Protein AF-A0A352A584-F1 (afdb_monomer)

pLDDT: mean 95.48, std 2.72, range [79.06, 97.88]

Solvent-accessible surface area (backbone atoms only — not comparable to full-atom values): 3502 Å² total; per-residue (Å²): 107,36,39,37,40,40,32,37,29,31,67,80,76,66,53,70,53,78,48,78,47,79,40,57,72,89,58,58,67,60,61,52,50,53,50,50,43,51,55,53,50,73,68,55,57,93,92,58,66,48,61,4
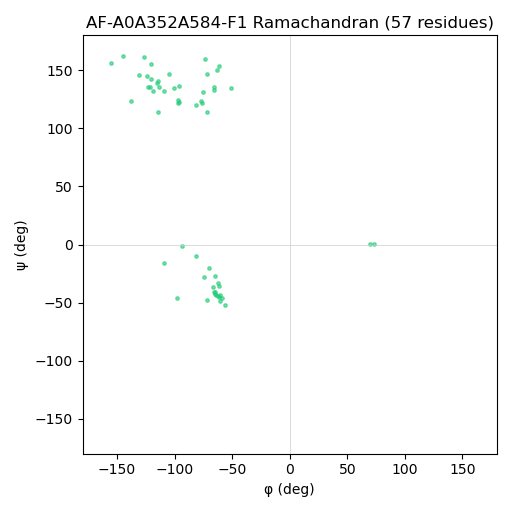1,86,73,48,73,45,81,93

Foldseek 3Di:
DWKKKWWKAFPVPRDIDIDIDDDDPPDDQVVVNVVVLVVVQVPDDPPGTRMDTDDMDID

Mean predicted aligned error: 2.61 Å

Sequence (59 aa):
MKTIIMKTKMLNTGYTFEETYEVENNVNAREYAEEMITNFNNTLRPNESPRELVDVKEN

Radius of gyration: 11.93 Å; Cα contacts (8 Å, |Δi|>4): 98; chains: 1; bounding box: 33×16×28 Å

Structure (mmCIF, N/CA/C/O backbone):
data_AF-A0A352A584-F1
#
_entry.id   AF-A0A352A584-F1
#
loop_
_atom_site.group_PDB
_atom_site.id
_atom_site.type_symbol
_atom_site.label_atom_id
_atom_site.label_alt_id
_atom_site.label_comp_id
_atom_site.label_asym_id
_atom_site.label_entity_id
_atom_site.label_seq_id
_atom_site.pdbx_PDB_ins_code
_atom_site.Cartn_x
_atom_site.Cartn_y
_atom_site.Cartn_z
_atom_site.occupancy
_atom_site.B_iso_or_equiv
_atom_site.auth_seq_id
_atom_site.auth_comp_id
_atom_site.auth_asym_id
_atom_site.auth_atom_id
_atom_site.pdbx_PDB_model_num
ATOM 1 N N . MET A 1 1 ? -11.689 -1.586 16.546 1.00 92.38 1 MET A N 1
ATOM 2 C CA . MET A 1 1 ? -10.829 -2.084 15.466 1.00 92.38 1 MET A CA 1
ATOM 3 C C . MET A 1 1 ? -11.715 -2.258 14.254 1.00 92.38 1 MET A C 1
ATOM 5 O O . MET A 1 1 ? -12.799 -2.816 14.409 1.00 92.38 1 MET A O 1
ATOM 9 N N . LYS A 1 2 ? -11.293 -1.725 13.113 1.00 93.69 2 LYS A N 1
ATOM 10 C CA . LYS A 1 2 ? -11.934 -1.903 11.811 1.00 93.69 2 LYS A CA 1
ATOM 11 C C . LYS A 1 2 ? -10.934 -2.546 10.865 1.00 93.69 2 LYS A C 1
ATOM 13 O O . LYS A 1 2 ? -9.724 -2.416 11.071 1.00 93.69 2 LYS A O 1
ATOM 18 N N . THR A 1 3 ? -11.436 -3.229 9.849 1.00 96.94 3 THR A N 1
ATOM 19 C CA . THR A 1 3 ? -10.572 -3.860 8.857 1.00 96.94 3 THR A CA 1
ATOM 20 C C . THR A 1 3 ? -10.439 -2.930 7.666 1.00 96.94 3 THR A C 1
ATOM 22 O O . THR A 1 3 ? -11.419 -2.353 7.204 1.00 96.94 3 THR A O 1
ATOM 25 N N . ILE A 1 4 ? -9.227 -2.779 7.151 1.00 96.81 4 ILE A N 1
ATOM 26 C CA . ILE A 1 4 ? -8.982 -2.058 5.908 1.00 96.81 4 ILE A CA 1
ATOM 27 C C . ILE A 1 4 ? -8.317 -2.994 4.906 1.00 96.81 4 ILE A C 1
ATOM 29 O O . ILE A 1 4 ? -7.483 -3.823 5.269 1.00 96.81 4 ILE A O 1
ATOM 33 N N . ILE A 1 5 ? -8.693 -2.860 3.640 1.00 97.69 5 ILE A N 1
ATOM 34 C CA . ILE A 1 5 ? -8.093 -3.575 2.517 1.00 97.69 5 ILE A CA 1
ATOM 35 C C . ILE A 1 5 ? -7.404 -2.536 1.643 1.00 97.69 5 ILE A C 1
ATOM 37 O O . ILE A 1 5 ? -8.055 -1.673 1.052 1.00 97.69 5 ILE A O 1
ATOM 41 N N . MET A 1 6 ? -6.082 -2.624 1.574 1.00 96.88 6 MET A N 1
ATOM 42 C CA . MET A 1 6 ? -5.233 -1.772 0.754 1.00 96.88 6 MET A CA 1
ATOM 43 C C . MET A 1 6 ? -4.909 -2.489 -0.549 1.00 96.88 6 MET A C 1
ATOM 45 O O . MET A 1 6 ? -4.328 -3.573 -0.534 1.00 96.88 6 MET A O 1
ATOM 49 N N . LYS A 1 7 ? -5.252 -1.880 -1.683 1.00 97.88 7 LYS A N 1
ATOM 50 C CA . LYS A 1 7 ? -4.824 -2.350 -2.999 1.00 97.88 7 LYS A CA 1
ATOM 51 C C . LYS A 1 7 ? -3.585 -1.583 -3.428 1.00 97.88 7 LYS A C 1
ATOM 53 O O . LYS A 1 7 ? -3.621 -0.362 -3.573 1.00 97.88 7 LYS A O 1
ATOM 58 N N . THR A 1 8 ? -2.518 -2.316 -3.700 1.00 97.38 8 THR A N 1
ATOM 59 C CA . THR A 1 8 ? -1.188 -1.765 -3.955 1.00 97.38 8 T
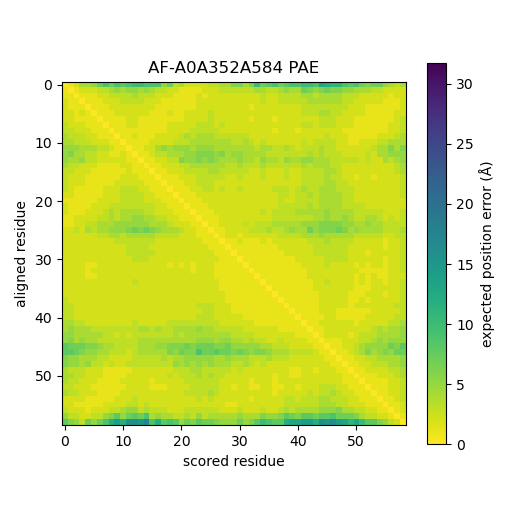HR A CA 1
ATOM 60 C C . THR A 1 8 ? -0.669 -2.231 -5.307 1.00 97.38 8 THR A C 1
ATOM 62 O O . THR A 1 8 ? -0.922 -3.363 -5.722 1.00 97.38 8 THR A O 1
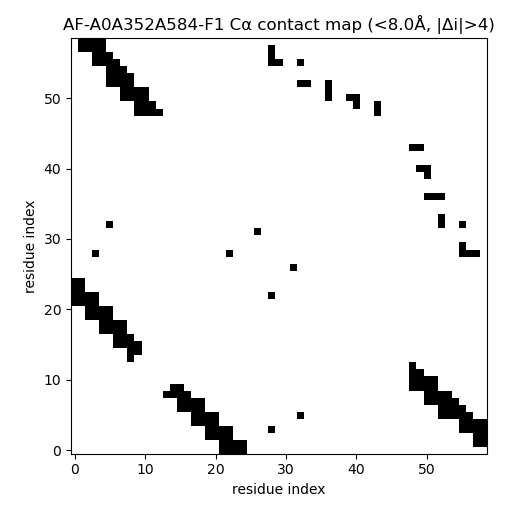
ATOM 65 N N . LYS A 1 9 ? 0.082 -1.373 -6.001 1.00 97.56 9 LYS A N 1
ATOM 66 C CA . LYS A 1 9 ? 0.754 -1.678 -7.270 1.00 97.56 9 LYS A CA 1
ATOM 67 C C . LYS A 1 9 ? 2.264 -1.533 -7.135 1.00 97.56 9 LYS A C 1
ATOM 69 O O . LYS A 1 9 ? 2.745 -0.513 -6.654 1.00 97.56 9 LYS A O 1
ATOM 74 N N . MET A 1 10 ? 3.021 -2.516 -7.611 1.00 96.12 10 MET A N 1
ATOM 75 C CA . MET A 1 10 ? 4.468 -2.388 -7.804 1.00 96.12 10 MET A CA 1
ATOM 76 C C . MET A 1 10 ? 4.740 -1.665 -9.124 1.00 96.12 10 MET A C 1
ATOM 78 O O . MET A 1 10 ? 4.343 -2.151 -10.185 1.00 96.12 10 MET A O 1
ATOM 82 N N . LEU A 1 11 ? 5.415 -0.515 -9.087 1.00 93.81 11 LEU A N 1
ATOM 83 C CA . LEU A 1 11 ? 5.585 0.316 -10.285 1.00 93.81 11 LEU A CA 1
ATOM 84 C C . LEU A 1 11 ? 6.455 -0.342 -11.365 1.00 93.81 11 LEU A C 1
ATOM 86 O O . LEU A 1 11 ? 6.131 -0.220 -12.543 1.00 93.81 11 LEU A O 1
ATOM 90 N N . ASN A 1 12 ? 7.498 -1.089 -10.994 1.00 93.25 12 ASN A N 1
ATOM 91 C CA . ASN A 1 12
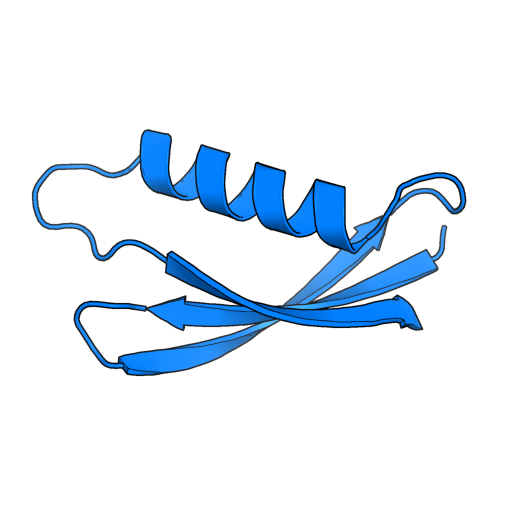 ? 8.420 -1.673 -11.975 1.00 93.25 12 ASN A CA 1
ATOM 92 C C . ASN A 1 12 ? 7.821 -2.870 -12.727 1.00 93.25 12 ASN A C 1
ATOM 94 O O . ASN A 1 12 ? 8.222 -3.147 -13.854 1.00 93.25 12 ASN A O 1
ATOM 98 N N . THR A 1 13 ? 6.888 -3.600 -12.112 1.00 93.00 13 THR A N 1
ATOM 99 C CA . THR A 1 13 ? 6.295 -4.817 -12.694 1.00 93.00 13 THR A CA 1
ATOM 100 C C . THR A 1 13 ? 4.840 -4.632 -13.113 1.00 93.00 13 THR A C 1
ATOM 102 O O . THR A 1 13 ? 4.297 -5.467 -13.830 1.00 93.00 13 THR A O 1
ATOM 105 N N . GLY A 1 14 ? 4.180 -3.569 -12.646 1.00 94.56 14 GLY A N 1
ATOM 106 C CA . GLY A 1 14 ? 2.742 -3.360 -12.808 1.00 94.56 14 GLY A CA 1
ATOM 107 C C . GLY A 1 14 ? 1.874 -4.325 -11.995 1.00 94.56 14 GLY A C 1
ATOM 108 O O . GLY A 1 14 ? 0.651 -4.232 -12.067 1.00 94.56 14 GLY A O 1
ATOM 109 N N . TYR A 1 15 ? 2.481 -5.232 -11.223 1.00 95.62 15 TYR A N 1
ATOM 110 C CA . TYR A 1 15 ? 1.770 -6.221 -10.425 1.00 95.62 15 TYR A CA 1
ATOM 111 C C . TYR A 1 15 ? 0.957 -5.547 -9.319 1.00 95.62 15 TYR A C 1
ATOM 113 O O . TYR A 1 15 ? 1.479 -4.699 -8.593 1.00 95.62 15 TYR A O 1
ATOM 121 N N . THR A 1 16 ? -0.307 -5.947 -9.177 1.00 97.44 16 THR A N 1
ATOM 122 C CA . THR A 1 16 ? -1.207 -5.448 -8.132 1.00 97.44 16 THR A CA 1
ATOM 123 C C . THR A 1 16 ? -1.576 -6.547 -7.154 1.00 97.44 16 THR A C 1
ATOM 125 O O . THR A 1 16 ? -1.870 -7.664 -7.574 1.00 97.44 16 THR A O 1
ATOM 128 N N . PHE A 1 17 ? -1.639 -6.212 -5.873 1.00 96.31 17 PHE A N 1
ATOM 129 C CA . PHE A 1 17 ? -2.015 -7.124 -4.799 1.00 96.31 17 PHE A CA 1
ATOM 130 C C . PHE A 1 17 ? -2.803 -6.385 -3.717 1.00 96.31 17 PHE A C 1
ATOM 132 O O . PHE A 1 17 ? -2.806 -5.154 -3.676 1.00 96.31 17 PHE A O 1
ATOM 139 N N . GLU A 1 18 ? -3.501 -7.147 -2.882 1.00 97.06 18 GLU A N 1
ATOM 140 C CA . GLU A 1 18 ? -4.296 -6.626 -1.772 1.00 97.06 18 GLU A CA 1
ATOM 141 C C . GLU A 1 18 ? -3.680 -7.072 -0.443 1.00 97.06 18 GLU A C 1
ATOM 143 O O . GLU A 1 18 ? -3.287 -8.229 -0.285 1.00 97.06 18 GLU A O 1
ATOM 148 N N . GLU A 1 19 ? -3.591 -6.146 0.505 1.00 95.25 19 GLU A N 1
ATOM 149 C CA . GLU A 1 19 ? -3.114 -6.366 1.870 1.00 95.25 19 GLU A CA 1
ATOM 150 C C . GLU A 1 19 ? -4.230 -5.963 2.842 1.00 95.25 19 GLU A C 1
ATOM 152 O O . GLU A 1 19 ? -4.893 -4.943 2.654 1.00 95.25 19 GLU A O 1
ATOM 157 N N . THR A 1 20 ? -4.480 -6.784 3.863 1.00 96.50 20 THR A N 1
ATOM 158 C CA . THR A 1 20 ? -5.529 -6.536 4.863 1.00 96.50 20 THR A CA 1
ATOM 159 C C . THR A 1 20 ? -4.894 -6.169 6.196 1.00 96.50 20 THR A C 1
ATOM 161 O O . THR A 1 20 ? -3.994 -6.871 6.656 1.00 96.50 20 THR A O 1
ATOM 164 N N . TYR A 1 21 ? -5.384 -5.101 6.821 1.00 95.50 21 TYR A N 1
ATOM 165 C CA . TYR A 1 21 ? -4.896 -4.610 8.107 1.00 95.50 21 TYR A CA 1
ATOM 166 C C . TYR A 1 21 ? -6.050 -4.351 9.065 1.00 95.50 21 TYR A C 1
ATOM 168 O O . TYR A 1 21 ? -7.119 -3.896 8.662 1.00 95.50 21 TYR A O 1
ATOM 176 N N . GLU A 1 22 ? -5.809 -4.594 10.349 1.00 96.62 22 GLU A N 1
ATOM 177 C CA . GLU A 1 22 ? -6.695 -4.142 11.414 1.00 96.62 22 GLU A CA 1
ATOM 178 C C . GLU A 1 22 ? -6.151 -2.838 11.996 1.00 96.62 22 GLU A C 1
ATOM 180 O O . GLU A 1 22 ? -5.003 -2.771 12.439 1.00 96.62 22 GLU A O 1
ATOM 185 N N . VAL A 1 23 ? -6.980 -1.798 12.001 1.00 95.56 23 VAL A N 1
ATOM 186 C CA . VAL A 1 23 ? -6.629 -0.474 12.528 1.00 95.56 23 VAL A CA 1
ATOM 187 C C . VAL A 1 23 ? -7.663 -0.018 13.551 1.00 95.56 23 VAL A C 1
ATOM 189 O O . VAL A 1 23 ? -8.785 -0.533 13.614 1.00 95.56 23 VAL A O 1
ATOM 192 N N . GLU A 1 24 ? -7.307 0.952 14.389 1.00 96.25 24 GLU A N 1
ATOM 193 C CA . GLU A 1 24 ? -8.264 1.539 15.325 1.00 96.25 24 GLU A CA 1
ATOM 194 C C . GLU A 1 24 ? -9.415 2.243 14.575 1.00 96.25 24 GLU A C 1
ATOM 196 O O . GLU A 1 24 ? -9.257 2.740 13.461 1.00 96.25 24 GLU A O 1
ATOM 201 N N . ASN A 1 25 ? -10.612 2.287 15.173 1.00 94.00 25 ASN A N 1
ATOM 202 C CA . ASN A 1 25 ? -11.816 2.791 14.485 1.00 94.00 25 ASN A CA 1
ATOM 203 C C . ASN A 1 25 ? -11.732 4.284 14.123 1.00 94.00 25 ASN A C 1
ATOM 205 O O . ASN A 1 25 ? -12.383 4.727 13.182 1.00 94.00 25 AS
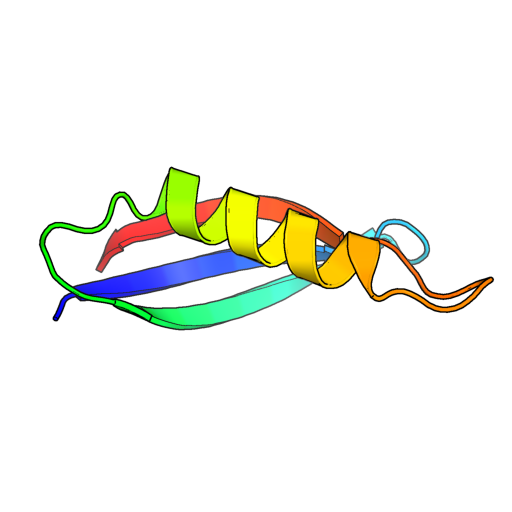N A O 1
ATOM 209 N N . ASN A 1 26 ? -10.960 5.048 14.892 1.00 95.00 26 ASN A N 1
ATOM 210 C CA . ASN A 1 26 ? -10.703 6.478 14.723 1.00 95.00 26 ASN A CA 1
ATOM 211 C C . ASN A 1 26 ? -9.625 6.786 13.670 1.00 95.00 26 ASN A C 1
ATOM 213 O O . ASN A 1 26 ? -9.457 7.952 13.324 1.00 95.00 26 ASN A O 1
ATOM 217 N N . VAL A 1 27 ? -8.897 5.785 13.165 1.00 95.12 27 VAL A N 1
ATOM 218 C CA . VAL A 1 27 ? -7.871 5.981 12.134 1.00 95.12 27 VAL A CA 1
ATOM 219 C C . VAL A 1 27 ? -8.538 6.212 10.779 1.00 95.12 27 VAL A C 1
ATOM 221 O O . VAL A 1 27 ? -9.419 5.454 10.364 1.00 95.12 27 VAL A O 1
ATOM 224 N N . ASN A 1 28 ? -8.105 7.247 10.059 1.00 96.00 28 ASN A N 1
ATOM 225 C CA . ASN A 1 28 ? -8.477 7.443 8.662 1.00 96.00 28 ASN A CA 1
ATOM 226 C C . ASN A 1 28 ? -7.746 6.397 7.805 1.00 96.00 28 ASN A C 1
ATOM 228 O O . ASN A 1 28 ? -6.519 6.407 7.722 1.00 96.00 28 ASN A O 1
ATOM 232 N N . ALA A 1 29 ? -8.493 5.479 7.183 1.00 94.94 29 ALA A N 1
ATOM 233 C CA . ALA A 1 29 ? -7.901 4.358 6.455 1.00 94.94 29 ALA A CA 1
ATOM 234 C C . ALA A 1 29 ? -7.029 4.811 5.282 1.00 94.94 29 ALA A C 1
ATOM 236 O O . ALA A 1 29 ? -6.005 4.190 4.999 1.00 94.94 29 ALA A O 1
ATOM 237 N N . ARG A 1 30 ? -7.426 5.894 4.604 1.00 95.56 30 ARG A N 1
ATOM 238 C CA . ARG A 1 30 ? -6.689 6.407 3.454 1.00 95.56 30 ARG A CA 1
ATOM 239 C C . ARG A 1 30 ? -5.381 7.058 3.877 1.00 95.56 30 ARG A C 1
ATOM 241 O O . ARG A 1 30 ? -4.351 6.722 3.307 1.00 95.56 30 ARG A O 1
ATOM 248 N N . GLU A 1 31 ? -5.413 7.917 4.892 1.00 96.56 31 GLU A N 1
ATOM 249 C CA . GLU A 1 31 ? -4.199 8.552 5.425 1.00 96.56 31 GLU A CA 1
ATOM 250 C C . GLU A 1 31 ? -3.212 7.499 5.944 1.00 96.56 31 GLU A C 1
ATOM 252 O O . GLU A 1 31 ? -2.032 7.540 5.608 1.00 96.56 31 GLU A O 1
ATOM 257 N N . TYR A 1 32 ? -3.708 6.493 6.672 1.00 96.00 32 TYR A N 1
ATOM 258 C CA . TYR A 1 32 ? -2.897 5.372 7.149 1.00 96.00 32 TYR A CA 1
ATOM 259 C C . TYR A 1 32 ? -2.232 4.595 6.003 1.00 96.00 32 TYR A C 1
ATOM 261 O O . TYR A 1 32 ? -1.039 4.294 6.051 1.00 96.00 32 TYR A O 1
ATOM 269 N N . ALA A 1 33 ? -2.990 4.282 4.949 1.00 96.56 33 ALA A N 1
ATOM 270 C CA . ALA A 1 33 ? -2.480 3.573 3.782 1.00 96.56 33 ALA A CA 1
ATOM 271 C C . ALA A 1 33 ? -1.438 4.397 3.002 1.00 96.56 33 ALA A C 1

-- -- --

▸ **What to work on**
Pictures excluded, reproduce only the part above that opens with the line holding "ATOM 58 N N" and closes with the line holding "ATOM 102 O O", exactly as written.

▸ **Task answer**
ATOM 58 N N . THR A 1 8 ? -2.518 -2.316 -3.700 1.00 97.38 8 THR A N 1
ATOM 59 C CA . THR A 1 8 ? -1.188 -1.765 -3.955 1.00 97.38 8 T
HR A CA 1
ATOM 60 C C . THR A 1 8 ? -0.669 -2.231 -5.307 1.00 97.38 8 THR A C 1
ATOM 62 O O . THR A 1 8 ? -0.922 -3.363 -5.722 1.00 97.38 8 THR A O 1
ATOM 65 N N . LYS A 1 9 ? 0.082 -1.373 -6.001 1.00 97.56 9 LYS A N 1
ATOM 66 C CA . LYS A 1 9 ? 0.754 -1.678 -7.270 1.00 97.56 9 LYS A CA 1
ATOM 67 C C . LYS A 1 9 ? 2.264 -1.533 -7.135 1.00 97.56 9 LYS A C 1
ATOM 69 O O . LYS A 1 9 ? 2.745 -0.513 -6.654 1.00 97.56 9 LYS A O 1
ATOM 74 N N . MET A 1 10 ? 3.021 -2.516 -7.611 1.00 96.12 10 MET A N 1
ATOM 75 C CA . MET A 1 10 ? 4.468 -2.388 -7.804 1.00 96.12 10 MET A CA 1
ATOM 76 C C . MET A 1 10 ? 4.740 -1.665 -9.124 1.00 96.12 10 MET A C 1
ATOM 78 O O . MET A 1 10 ? 4.343 -2.151 -10.185 1.00 96.12 10 MET A O 1
ATOM 82 N N . LEU A 1 11 ? 5.415 -0.515 -9.087 1.00 93.81 11 LEU A N 1
ATOM 83 C CA . LEU A 1 11 ? 5.585 0.316 -10.285 1.00 93.81 11 LEU A CA 1
ATOM 84 C C . LEU A 1 11 ? 6.455 -0.342 -11.365 1.00 93.81 11 LEU A C 1
ATOM 86 O O . LEU A 1 11 ? 6.131 -0.220 -12.543 1.00 93.81 11 LEU A O 1
ATOM 90 N N . ASN A 1 12 ? 7.498 -1.089 -10.994 1.00 93.25 12 ASN A N 1
ATOM 91 C CA . ASN A 1 12
 ? 8.420 -1.673 -11.975 1.00 93.25 12 ASN A CA 1
ATOM 92 C C . ASN A 1 12 ? 7.821 -2.870 -12.727 1.00 93.25 12 ASN A C 1
ATOM 94 O O . ASN A 1 12 ? 8.222 -3.147 -13.854 1.00 93.25 12 ASN A O 1
ATOM 98 N N . THR A 1 13 ? 6.888 -3.600 -12.112 1.00 93.00 13 THR A N 1
ATOM 99 C CA . THR A 1 13 ? 6.295 -4.817 -12.694 1.00 93.00 13 THR A CA 1
ATOM 100 C C . THR A 1 13 ? 4.840 -4.632 -13.113 1.00 93.00 13 THR A C 1
ATOM 102 O O . THR A 1 13 ? 4.297 -5.467 -13.830 1.00 93.00 13 THR A O 1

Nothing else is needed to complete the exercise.